In [7]:
import time
import numpy as np
import pandas as pd
from sentence_transformers import SentenceTransformer
from sklearn.linear_model import LogisticRegression
from sklearn.metrics.pairwise import cosine_similarity

#provided configuration(drop down list)
PLATFORM_CONFIG = {
    "gaming": {"threshold": 0.6},  # Gamers talk trash; higher tolerance
    "social": {"threshold": 0.5},   # Default
    "professional": {"threshold": 0.3}, # Strict
    "kids": {"threshold": 0.15}    # Very Strict
}

# Limits(Constants)
SAFE = 0.4
UNSAFE = 0.85 

class DetoxifySmart:
    def __init__(self, config=None):
        #making default config(other values are updated in filter api section only suggestion one is made default here)
        self.config = {
            "enable_suggestions": True
        }
        if config:
            self.config.update(config)

        print("Loading lightweight AI model (all-MiniLM-L6-v2)...")
        self.embedder = SentenceTransformer('all-MiniLM-L6-v2')
        
        self.model = LogisticRegression(max_iter=1000)
        
        self.df = None
        self.toxic_embeddings = None

    # xxxxxxxxxxxxxxxxxxxxxxxxxxxxxxxxxxxxxxxxxxxxx Training Portion xxxxxxxxxxxxxxxxxxxxxxxxxxxxxxxxxxxxxxxxxxxxxxxxxxxxxxxxxxxx
    def load_and_train(self):
        url = "https://raw.githubusercontent.com/s-nlp/paradetox/main/paradetox/paradetox.tsv"
        data = pd.read_csv(url, sep="\t")
        
        #training data
        toxic_samples = data.iloc[:, 0].head(4000)
        safe_samples = data.iloc[:, 1].head(4000)
        
        #Generate Embeddings (happens once at startup)
        # converts text to 384-dimensional meaningful vectors
        X_toxic = self.embedder.encode(toxic_samples)
        X_safe = self.embedder.encode(safe_samples)
        
        X = np.vstack([X_toxic, X_safe])
        
        part1 = np.full(len(toxic_samples), 1)
        part2 = np.full(len(safe_samples), 0)
        y = np.concatenate([part1, part2])
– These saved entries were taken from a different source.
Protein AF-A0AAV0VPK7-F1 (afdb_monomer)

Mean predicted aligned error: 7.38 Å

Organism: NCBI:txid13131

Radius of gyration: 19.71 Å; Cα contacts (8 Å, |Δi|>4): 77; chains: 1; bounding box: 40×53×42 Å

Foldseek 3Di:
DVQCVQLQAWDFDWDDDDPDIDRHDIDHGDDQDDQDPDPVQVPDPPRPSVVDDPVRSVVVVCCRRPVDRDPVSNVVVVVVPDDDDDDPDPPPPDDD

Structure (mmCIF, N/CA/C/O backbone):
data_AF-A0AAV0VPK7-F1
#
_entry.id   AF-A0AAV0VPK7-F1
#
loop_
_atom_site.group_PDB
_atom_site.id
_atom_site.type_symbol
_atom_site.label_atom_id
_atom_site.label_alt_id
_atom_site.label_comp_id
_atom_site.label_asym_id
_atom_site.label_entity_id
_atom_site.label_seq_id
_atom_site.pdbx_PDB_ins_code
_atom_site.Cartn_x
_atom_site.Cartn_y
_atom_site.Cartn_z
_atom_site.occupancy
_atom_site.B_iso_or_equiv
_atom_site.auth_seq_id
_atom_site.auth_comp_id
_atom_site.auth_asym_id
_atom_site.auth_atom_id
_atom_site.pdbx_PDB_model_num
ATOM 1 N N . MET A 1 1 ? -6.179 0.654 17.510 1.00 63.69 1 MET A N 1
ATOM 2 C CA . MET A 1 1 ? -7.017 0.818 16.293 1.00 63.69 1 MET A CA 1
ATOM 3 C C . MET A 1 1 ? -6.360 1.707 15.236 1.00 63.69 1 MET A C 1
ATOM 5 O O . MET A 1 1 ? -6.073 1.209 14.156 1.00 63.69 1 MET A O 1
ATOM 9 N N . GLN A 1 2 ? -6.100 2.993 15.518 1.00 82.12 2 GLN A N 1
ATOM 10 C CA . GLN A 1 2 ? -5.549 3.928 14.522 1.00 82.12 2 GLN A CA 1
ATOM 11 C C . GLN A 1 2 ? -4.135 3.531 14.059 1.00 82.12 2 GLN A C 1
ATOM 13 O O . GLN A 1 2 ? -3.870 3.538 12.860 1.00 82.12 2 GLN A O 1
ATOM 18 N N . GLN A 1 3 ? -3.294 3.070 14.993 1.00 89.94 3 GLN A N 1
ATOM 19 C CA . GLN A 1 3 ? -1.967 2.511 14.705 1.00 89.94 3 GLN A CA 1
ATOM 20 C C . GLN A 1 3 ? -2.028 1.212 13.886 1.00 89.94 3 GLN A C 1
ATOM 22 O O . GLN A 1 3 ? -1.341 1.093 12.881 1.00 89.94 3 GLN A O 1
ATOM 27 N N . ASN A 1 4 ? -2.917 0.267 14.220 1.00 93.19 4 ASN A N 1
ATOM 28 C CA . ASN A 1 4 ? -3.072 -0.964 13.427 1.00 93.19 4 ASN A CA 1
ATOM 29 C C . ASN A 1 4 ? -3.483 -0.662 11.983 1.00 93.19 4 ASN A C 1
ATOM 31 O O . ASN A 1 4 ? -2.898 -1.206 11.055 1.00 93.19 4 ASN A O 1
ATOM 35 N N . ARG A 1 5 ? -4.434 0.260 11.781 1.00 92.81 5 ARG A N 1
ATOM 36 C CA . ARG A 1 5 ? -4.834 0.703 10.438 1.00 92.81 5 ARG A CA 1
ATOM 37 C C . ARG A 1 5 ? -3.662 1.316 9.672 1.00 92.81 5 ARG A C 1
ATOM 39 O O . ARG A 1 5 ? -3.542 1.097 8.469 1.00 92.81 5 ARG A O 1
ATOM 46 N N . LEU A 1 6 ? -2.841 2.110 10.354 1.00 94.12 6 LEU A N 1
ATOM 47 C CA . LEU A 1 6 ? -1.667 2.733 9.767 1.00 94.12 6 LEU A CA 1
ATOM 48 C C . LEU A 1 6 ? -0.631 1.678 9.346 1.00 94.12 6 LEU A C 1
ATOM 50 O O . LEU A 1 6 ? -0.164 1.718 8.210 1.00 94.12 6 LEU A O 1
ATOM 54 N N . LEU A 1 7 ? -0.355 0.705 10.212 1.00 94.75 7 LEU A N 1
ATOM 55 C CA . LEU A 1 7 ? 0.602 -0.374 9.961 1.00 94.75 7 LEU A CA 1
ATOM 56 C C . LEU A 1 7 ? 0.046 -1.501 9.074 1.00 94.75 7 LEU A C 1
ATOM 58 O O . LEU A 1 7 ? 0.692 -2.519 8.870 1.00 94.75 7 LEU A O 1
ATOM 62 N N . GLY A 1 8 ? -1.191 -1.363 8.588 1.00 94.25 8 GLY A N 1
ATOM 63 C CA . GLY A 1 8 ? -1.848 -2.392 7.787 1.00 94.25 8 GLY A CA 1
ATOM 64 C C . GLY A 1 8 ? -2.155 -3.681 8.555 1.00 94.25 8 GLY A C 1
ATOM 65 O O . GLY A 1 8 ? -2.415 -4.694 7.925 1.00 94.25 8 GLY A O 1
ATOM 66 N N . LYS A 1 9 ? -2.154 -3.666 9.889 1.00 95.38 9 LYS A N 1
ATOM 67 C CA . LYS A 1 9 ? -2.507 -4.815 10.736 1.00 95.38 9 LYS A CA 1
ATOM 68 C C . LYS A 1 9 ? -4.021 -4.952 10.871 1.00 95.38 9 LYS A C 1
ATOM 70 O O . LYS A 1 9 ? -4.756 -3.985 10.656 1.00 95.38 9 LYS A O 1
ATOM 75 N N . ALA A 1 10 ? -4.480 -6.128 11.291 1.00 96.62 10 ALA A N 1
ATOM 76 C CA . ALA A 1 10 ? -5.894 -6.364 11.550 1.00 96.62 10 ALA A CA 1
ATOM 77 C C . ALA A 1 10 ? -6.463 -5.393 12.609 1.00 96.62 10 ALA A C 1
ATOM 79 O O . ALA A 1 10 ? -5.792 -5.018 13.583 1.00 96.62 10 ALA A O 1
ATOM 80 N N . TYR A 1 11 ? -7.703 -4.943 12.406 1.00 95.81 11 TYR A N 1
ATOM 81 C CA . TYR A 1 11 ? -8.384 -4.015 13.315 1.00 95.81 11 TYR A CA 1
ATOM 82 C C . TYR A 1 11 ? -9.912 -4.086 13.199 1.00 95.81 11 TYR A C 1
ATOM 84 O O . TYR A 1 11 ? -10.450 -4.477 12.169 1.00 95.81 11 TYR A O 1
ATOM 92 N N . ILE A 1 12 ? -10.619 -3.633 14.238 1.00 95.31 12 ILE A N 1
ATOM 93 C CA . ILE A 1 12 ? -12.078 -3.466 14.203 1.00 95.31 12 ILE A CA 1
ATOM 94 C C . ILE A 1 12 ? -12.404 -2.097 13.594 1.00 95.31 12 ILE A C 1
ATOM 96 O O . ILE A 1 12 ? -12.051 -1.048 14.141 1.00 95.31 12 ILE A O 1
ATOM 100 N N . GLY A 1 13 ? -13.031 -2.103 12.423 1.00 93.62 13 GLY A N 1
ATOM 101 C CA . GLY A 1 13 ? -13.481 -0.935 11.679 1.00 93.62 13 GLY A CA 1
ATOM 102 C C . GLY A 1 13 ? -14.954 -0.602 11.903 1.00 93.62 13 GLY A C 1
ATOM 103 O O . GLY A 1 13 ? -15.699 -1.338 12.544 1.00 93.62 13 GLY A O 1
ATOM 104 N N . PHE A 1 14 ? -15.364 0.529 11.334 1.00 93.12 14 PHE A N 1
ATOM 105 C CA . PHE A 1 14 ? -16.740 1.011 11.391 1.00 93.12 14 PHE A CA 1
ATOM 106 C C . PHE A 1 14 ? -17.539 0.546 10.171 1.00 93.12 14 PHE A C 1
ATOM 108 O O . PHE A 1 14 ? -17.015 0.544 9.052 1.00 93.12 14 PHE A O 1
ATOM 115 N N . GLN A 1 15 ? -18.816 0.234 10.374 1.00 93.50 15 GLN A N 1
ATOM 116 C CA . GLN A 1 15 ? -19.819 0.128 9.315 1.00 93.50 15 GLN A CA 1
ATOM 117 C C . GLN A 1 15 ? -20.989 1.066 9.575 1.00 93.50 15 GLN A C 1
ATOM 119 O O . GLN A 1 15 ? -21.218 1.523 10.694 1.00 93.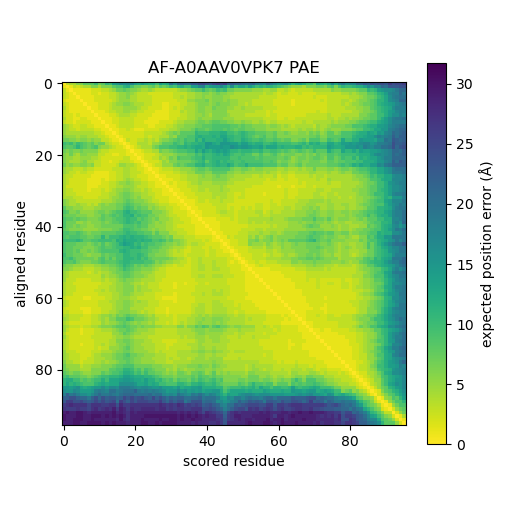50 15 GLN A O 1
ATOM 124 N N . ARG A 1 16 ? -21.731 1.359 8.509 1.00 94.06 16 ARG A N 1
ATOM 125 C CA . ARG A 1 16 ? -22.938 2.174 8.564 1.00 94.06 16 ARG A CA 1
ATOM 126 C C . ARG A 1 16 ? -24.101 1.373 7.996 1.00 94.06 16 ARG A C 1
ATOM 128 O O . ARG A 1 16 ? -24.043 0.940 6.850 1.00 94.06 16 ARG A O 1
ATOM 135 N N . GLN A 1 17 ? -25.154 1.227 8.791 1.00 92.50 17 GLN A N 1
ATOM 136 C CA . GLN A 1 17 ? -26.429 0.646 8.380 1.00 92.50 17 GLN A CA 1
ATOM 137 C C . GLN A 1 17 ? -27.499 1.737 8.504 1.00 92.50 17 GLN A C 1
ATOM 139 O O . GLN A 1 17 ? -27.983 2.063 9.592 1.00 92.50 17 GLN A O 1
ATOM 144 N N . GLY A 1 18 ? -27.790 2.398 7.380 1.00 92.44 18 GLY A N 1
ATOM 145 C CA . GLY A 1 18 ? -28.640 3.589 7.341 1.00 92.44 18 GLY A CA 1
ATOM 146 C C . GLY A 1 18 ? -28.069 4.736 8.184 1.00 92.44 18 GLY A C 1
ATOM 147 O O . GLY A 1 18 ? -26.978 5.246 7.919 1.00 92.44 18 GLY A O 1
ATOM 148 N N . LYS A 1 19 ? -28.811 5.154 9.217 1.00 93.69 19 LYS A N 1
ATOM 149 C CA . LYS A 1 19 ? -28.390 6.225 10.139 1.00 93.69 19 LYS A CA 1
ATOM 150 C C . LYS A 1 19 ? -27.504 5.734 11.293 1.00 93.69 19 LYS A C 1
ATOM 152 O O . LYS A 1 19 ? -26.889 6.566 11.953 1.00 93.69 19 LYS A O 1
ATOM 157 N N . LYS A 1 20 ? -27.411 4.421 11.535 1.00 93.31 20 LYS A N 1
ATOM 158 C CA . LYS A 1 20 ? -26.616 3.852 12.635 1.00 93.31 20 LYS A CA 1
ATOM 159 C C . LYS A 1 20 ? -25.189 3.557 12.180 1.00 93.31 20 LYS A C 1
ATOM 161 O O . LYS A 1 20 ? -24.978 3.038 11.084 1.00 93.31 20 LYS A O 1
ATOM 166 N N . VAL A 1 21 ? -24.222 3.887 13.033 1.00 94.12 21 VAL A N 1
ATOM 167 C CA . VAL A 1 21 ? -22.802 3.562 12.857 1.00 94.12 21 VAL A CA 1
ATOM 168 C C . VAL A 1 21 ? -22.396 2.626 13.986 1.00 94.12 21 VAL A C 1
ATOM 170 O O . VAL A 1 21 ? -22.601 2.960 15.150 1.00 94.12 21 VAL A O 1
ATOM 173 N N . SER A 1 22 ? -21.834 1.471 13.646 1.00 94.19 22 SER A N 1
ATOM 174 C CA . SER A 1 22 ? -21.319 0.486 14.600 1.00 94.19 22 SER A CA 1
ATOM 175 C C . SER A 1 22 ? -19.848 0.201 14.318 1.00 94.19 22 SER A C 1
ATOM 177 O O . SER A 1 22 ? -19.373 0.372 13.192 1.00 94.19 22 SER A O 1
ATOM 179 N N . GLN A 1 23 ? -19.115 -0.193 15.358 1.00 91.25 23 GLN A N 1
ATOM 180 C CA . GLN A 1 23 ? -17.710 -0.572 15.271 1.00 91.25 23 GLN A CA 1
ATOM 181 C C . GLN A 1 23 ? -17.538 -2.056 15.582 1.00 91.25 23 GLN A C 1
ATOM 183 O O . GLN A 1 23 ? -17.124 -2.450 16.665 1.00 91.25 23 GLN A O 1
ATOM 188 N N . ASP A 1 24 ? -17.903 -2.876 14.615 1.00 92.69 24 ASP A N 1
ATOM 189 C CA . ASP A 1 24 ? -18.018 -4.324 14.766 1.00 92.69 24 ASP A CA 1
ATOM 190 C C . ASP A 1 24 ? -17.506 -5.074 13.528 1.00 92.69 24 ASP A C 1
ATOM 192 O O . ASP A 1 24 ? -17.658 -6.287 13.419 1.00 92.69 24 ASP A O 1
ATOM 196 N N . VAL A 1 25 ? -16.859 -4.374 12.590 1.00 93.94 25 VAL A N 1
ATOM 197 C CA . VAL A 1 25 ? -16.341 -5.004 11.372 1.00 93.94 25 VAL A CA 1
ATOM 198 C C . VAL A 1 25 ? -14.881 -5.365 11.532 1.00 93.94 25 VAL A C 1
ATOM 200 O O . VAL A 1 25 ? -14.020 -4.487 11.530 1.00 93.94 25 VAL A O 1
ATOM 203 N N . ASN A 1 26 ? -14.580 -6.657 11.549 1.00 95.25 26 ASN A N 1
ATOM 204 C CA . ASN A 1 26 ? -13.204 -7.120 11.441 1.00 95.25 2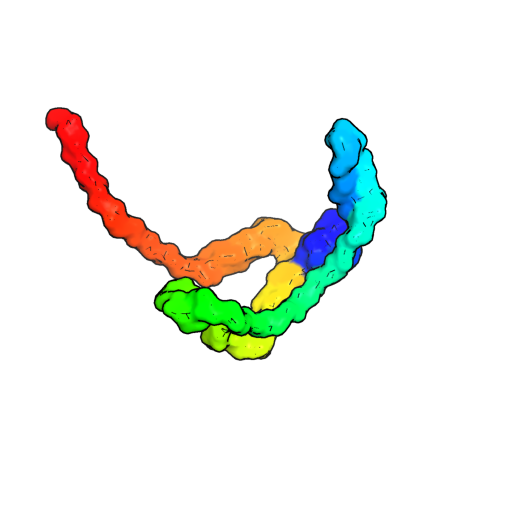6 ASN A CA 1
ATOM 205 C C . ASN A 1 26 ? -12.627 -6.753 10.066 1.00 95.25 26 ASN A C 1
ATOM 207 O O . ASN A 1 26 ? -13.202 -7.047 9.016 1.00 95.25 26 ASN A O 1
ATOM 211 N N . LYS A 1 27 ? -11.499 -6.047 10.077 1.00 95.19 27 LYS A N 1
ATOM 212 C CA . LYS A 1 27 ? -10.686 -5.753 8.901 1.00 95.19 27 LYS A CA 1
ATOM 213 C C . LYS A 1 27 ? -9.397 -6.541 9.022 1.00 95.19 27 LYS A C 1
ATOM 215 O O . LYS A 1 27 ? -8.650 -6.331 9.976 1.00 95.19 27 LYS A O 1
ATOM 220 N N . ASP A 1 28 ? -9.154 -7.404 8.047 1.00 96.31 28 ASP A N 1
ATOM 221 C CA . ASP A 1 28 ? -7.938 -8.205 7.991 1.00 96.31 28 ASP A CA 1
ATOM 222 C C . ASP A 1 28 ? -6.700 -7.339 7.758 1.00 96.31 28 ASP A C 1
ATOM 224 O O . ASP A 1 28 ? -6.766 -6.203 7.268 1.00 96.31 28 ASP A O 1
ATOM 228 N N . GLU A 1 29 ? -5.551 -7.908 8.101 1.00 96.25 29 GLU A N 1
ATOM 229 C CA . GLU A 1 29 ? -4.257 -7.337 7.762 1.00 96.25 29 GLU A CA 1
ATOM 230 C C . GLU A 1 29 ? -4.066 -7.214 6.241 1.00 96.25 29 GLU A C 1
ATOM 232 O O . GLU A 1 29 ? -4.611 -7.970 5.430 1.00 96.25 29 GLU A O 1
ATOM 237 N N . ARG A 1 30 ? -3.268 -6.231 5.833 1.00 95.88 30 ARG A N 1
ATOM 238 C CA . ARG A 1 30 ? -2.871 -6.037 4.446 1.00 95.88 30 ARG A CA 1
ATOM 239 C C . ARG A 1 30 ? -1.898 -7.141 4.065 1.00 95.88 30 ARG A C 1
ATOM 241 O O . ARG A 1 30 ? -0.931 -7.398 4.769 1.00 95.88 30 ARG A O 1
ATOM 248 N N . LYS A 1 31 ? -2.137 -7.742 2.903 1.00 96.06 31 LYS A N 1
ATOM 249 C CA . LYS A 1 31 ? -1.261 -8.742 2.292 1.00 96.06 31 LYS A CA 1
ATOM 250 C C . LYS A 1 31 ? -0.911 -8.300 0.883 1.00 96.06 31 LYS A C 1
ATOM 252 O O . LYS A 1 31 ? -1.773 -7.761 0.176 1.00 96.06 31 LYS A O 1
ATOM 257 N N . MET A 1 32 ? 0.340 -8.515 0.486 1.00 95.38 32 MET A N 1
ATOM 258 C CA . MET A 1 32 ? 0.743 -8.315 -0.898 1.00 95.38 32 MET A CA 1
ATOM 259 C C . MET A 1 32 ? 0.018 -9.346 -1.766 1.00 95.38 32 MET A C 1
ATOM 261 O O . MET A 1 32 ? 0.008 -10.538 -1.468 1.00 95.38 32 MET A O 1
ATOM 265 N N . LYS A 1 33 ? -0.661 -8.868 -2.807 1.00 93.50 33 LYS A N 1
ATOM 266 C CA . LYS A 1 33 ? -1.374 -9.722 -3.763 1.00 93.50 33 LYS A CA 1
ATOM 267 C C . LYS A 1 33 ? -0.435 -10.154 -4.896 1.00 93.50 33 LYS A C 1
ATOM 269 O O . LYS A 1 33 ? 0.590 -9.495 -5.091 1.00 93.50 33 LYS A O 1
ATOM 274 N N . PRO A 1 34 ? -0.799 -11.182 -5.684 1.00 93.38 34 PRO A N 1
ATOM 275 C CA . PRO A 1 34 ? -0.058 -11.546 -6.890 1.00 93.38 34 PRO A CA 1
ATOM 276 C C . PRO A 1 34 ? 0.141 -10.359 -7.839 1.00 93.38 34 PRO A C 1
ATOM 278 O O . PRO A 1 34 ? -0.618 -9.380 -7.793 1.00 93.38 34 PRO A O 1
ATOM 281 N N . THR A 1 35 ? 1.157 -10.447 -8.697 1.00 93.50 35 THR A N 1
ATOM 282 C CA . THR A 1 35 ? 1.407 -9.461 -9.757 1.00 93.50 35 THR A CA 1
ATOM 283 C C . THR A 1 35 ? 0.173 -9.303 -10.639 1.00 93.50 35 THR A C 1
ATOM 285 O O . THR A 1 35 ? -0.630 -10.225 -10.806 1.00 93.50 35 THR A O 1
ATOM 288 N N . CYS A 1 36 ? -0.022 -8.097 -11.172 1.00 92.62 36 CYS A N 1
ATOM 289 C CA . CYS A 1 36 ? -1.160 -7.828 -12.037 1.00 92.62 36 CYS A CA 1
ATOM 290 C C . CYS A 1 36 ? -1.092 -8.717 -13.286 1.00 92.62 36 CYS A C 1
ATOM 292 O O . CYS A 1 36 ? -0.122 -8.653 -14.027 1.00 92.62 36 CYS A O 1
ATOM 294 N N . ALA A 1 37 ? -2.146 -9.496 -13.532 1.00 91.06 37 ALA A N 1
ATOM 295 C CA . ALA A 1 37 ? -2.304 -10.321 -14.734 1.00 91.06 37 ALA A CA 1
ATOM 296 C C . ALA A 1 37 ? -3.457 -9.830 -15.632 1.00 91.06 37 ALA A C 1
ATOM 298 O O . ALA A 1 37 ? -3.978 -10.565 -16.468 1.00 91.06 37 ALA A O 1
ATOM 299 N N . SER A 1 38 ? -3.919 -8.592 -15.426 1.00 93.50 38 SER A N 1
ATOM 300 C CA . SER A 1 38 ? -5.025 -8.032 -16.201 1.00 93.50 38 SER A CA 1
ATOM 301 C C . SER A 1 38 ? -4.595 -7.786 -17.643 1.00 93.50 38 SER A C 1
ATOM 303 O O . SER A 1 38 ? -3.656 -7.033 -17.898 1.00 93.50 38 SER A O 1
ATOM 305 N N . THR A 1 39 ? -5.347 -8.336 -18.596 1.00 93.69 39 THR A N 1
ATOM 306 C CA . THR A 1 39 ? -5.115 -8.126 -20.033 1.00 93.69 39 THR A CA 1
ATOM 307 C C . THR A 1 39 ? -5.157 -6.647 -20.418 1.00 93.69 39 THR A C 1
ATOM 309 O O . THR A 1 39 ? -4.424 -6.223 -21.308 1.00 93.69 39 THR A O 1
ATOM 312 N N . PHE A 1 40 ? -5.976 -5.846 -19.730 1.00 93.31 40 PHE A N 1
ATOM 313 C CA . PHE A 1 40 ? -6.027 -4.399 -19.917 1.00 93.31 40 PHE A CA 1
ATOM 314 C C . PHE A 1 40 ? -4.716 -3.723 -19.503 1.00 93.31 40 PHE A C 1
ATOM 316 O O . PHE A 1 40 ? -4.215 -2.874 -20.236 1.00 93.31 40 PHE A O 1
ATOM 323 N N . CYS A 1 41 ? -4.146 -4.104 -18.353 1.00 92.81 41 CYS A N 1
ATOM 324 C CA . CYS A 1 41 ? -2.873 -3.551 -17.890 1.00 92.81 41 CYS A CA 1
ATOM 325 C C . CYS A 1 41 ? -1.730 -3.953 -18.823 1.00 92.81 41 CYS A C 1
ATOM 327 O O . CYS A 1 41 ? -0.991 -3.073 -19.243 1.00 92.81 41 CYS A O 1
ATOM 329 N N . ASN A 1 42 ? -1.662 -5.223 -19.228 1.00 90.12 42 ASN A N 1
ATOM 330 C CA . ASN A 1 42 ? -0.597 -5.723 -20.106 1.00 90.12 42 ASN A CA 1
ATOM 331 C C . ASN A 1 42 ? -0.602 -5.059 -21.493 1.00 90.12 42 ASN A C 1
ATOM 333 O O . ASN A 1 42 ? 0.442 -4.886 -22.108 1.00 90.12 42 ASN A O 1
ATOM 337 N N . LYS A 1 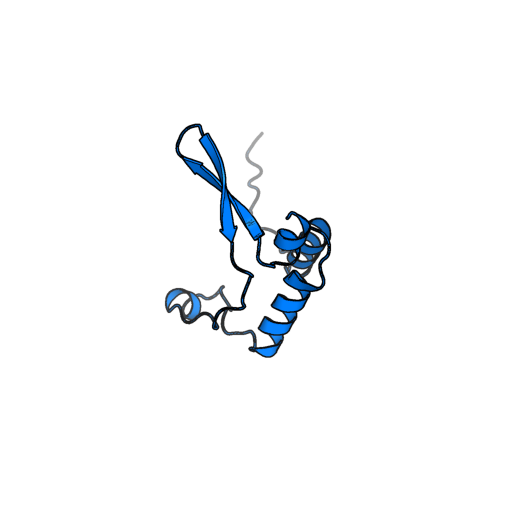43 ? -1.778 -4.677 -22.012 1.00 92.19 43 LYS A N 1
ATOM 338 C CA . LYS A 1 43 ? -1.896 -3.959 -23.297 1.00 92.19 43 LYS A CA 1
ATOM 339 C C . LYS A 1 43 ? -1.647 -2.452 -23.177 1.00 92.19 43 LYS A C 1
ATOM 341 O O . LYS A 1 43 ? -1.569 -1.760 -24.192 1.00 92.19 43 LYS A O 1
ATOM 346 N N . SER A 1 44 ? -1.599 -1.917 -21.962 1.00 93.12 44 SER A N 1
ATOM 347 C CA . SER A 1 44 ? -1.564 -0.479 -21.730 1.00 93.12 44 SER A CA 1
ATOM 348 C C . SER A 1 44 ? -0.147 0.075 -21.843 1.00 93.12 44 SER A C 1
ATOM 350 O O . SER A 1 44 ? 0.751 -0.343 -21.128 1.00 93.12 44 SER A O 1
ATOM 352 N N . LYS A 1 45 ? 0.045 1.118 -22.658 1.00 89.19 45 LYS A N 1
ATOM 353 C CA . LYS A 1 45 ? 1.355 1.779 -22.838 1.00 89.19 45 LYS A CA 1
ATOM 354 C C . LYS A 1 45 ? 1.799 2.654 -21.659 1.00 89.19 45 LYS A C 1
ATOM 356 O O . LYS A 1 45 ? 2.864 3.249 -21.711 1.00 89.19 45 LYS A O 1
ATOM 361 N N . ASN A 1 46 ? 0.954 2.823 -20.646 1.00 88.44 46 ASN A N 1
ATOM 362 C CA . ASN A 1 46 ? 1.221 3.691 -19.494 1.00 88.44 46 ASN A CA 1
ATOM 363 C C . ASN A 1 46 ? 1.010 2.989 -18.144 1.00 88.44 46 ASN A C 1
ATOM 365 O O . ASN A 1 46 ? 0.988 3.652 -17.107 1.00 88.44 46 ASN A O 1
ATOM 369 N N . ARG A 1 47 ? 0.814 1.664 -18.147 1.00 89.00 47 ARG A N 1
ATOM 370 C CA . ARG A 1 47 ? 0.740 0.855 -16.929 1.00 89.00 47 ARG A CA 1
ATOM 371 C C . ARG A 1 47 ? 1.818 -0.209 -17.018 1.00 89.00 47 ARG A C 1
ATOM 373 O O . ARG A 1 47 ? 1.771 -1.043 -17.903 1.00 89.00 47 ARG A O 1
ATOM 380 N N . TYR A 1 48 ? 2.746 -0.163 -16.076 1.00 88.56 48 TYR A N 1
ATOM 381 C CA . TYR A 1 48 ? 3.934 -1.015 -16.035 1.00 88.56 48 TYR A CA 1
ATOM 382 C C . TYR A 1 48 ? 3.860 -1.946 -14.824 1.00 88.56 48 TYR A C 1
ATOM 384 O O . TYR A 1 48 ? 4.760 -1.995 -13.990 1.00 88.56 48 TYR A O 1
ATOM 392 N N . CYS A 1 49 ? 2.699 -2.575 -14.630 1.00 88.56 49 CYS A N 1
ATOM 393 C CA . CYS A 1 49 ? 2.417 -3.347 -13.419 1.00 88.56 49 CYS A CA 1
ATOM 394 C C . CYS A 1 49 ? 3.265 -4.625 -13.311 1.00 88.56 49 CYS A C 1
ATOM 396 O O . CYS A 1 49 ? 3.401 -5.160 -12.214 1.00 88.56 49 CYS A O 1
ATOM 398 N N . ASP A 1 50 ? 3.785 -5.097 -14.438 1.00 88.00 50 ASP A N 1
ATOM 399 C CA . ASP A 1 50 ? 4.640 -6.265 -14.640 1.00 88.00 50 ASP A CA 1
ATOM 400 C C . ASP A 1 50 ? 6.142 -5.934 -14.658 1.00 88.00 50 ASP A C 1
ATOM 402 O O . ASP A 1 50 ? 6.957 -6.846 -14.575 1.00 88.00 50 ASP A O 1
ATOM 406 N N . ASN A 1 51 ? 6.526 -4.651 -14.691 1.00 90.56 51 ASN A N 1
ATOM 407 C CA . ASN A 1 51 ? 7.936 -4.241 -14.700 1.00 90.56 51 ASN A CA 1
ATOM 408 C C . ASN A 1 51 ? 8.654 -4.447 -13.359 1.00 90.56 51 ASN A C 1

        #training the model
        self.model.fit(X, y)

        #xxxxxxxxxxxxxxxxxxxxxxxxxxxxxxxxxxxxxxxxx Sugesstion Part xxxxxxxxxxxxxxxxxxxxxxxxxxxxxxxxxxxxxxxxxxxxxxxxxxxxxxxxx
        if self.config["enable_suggestions"]:
            self.df = pd.DataFrame({
                "toxic": toxic_samples,
                "suggestion": safe_samples
            })
            self.toxic_embeddings = X_toxic # Store pre-computed vectors
            
        print("System Ready. Context-aware model loaded.")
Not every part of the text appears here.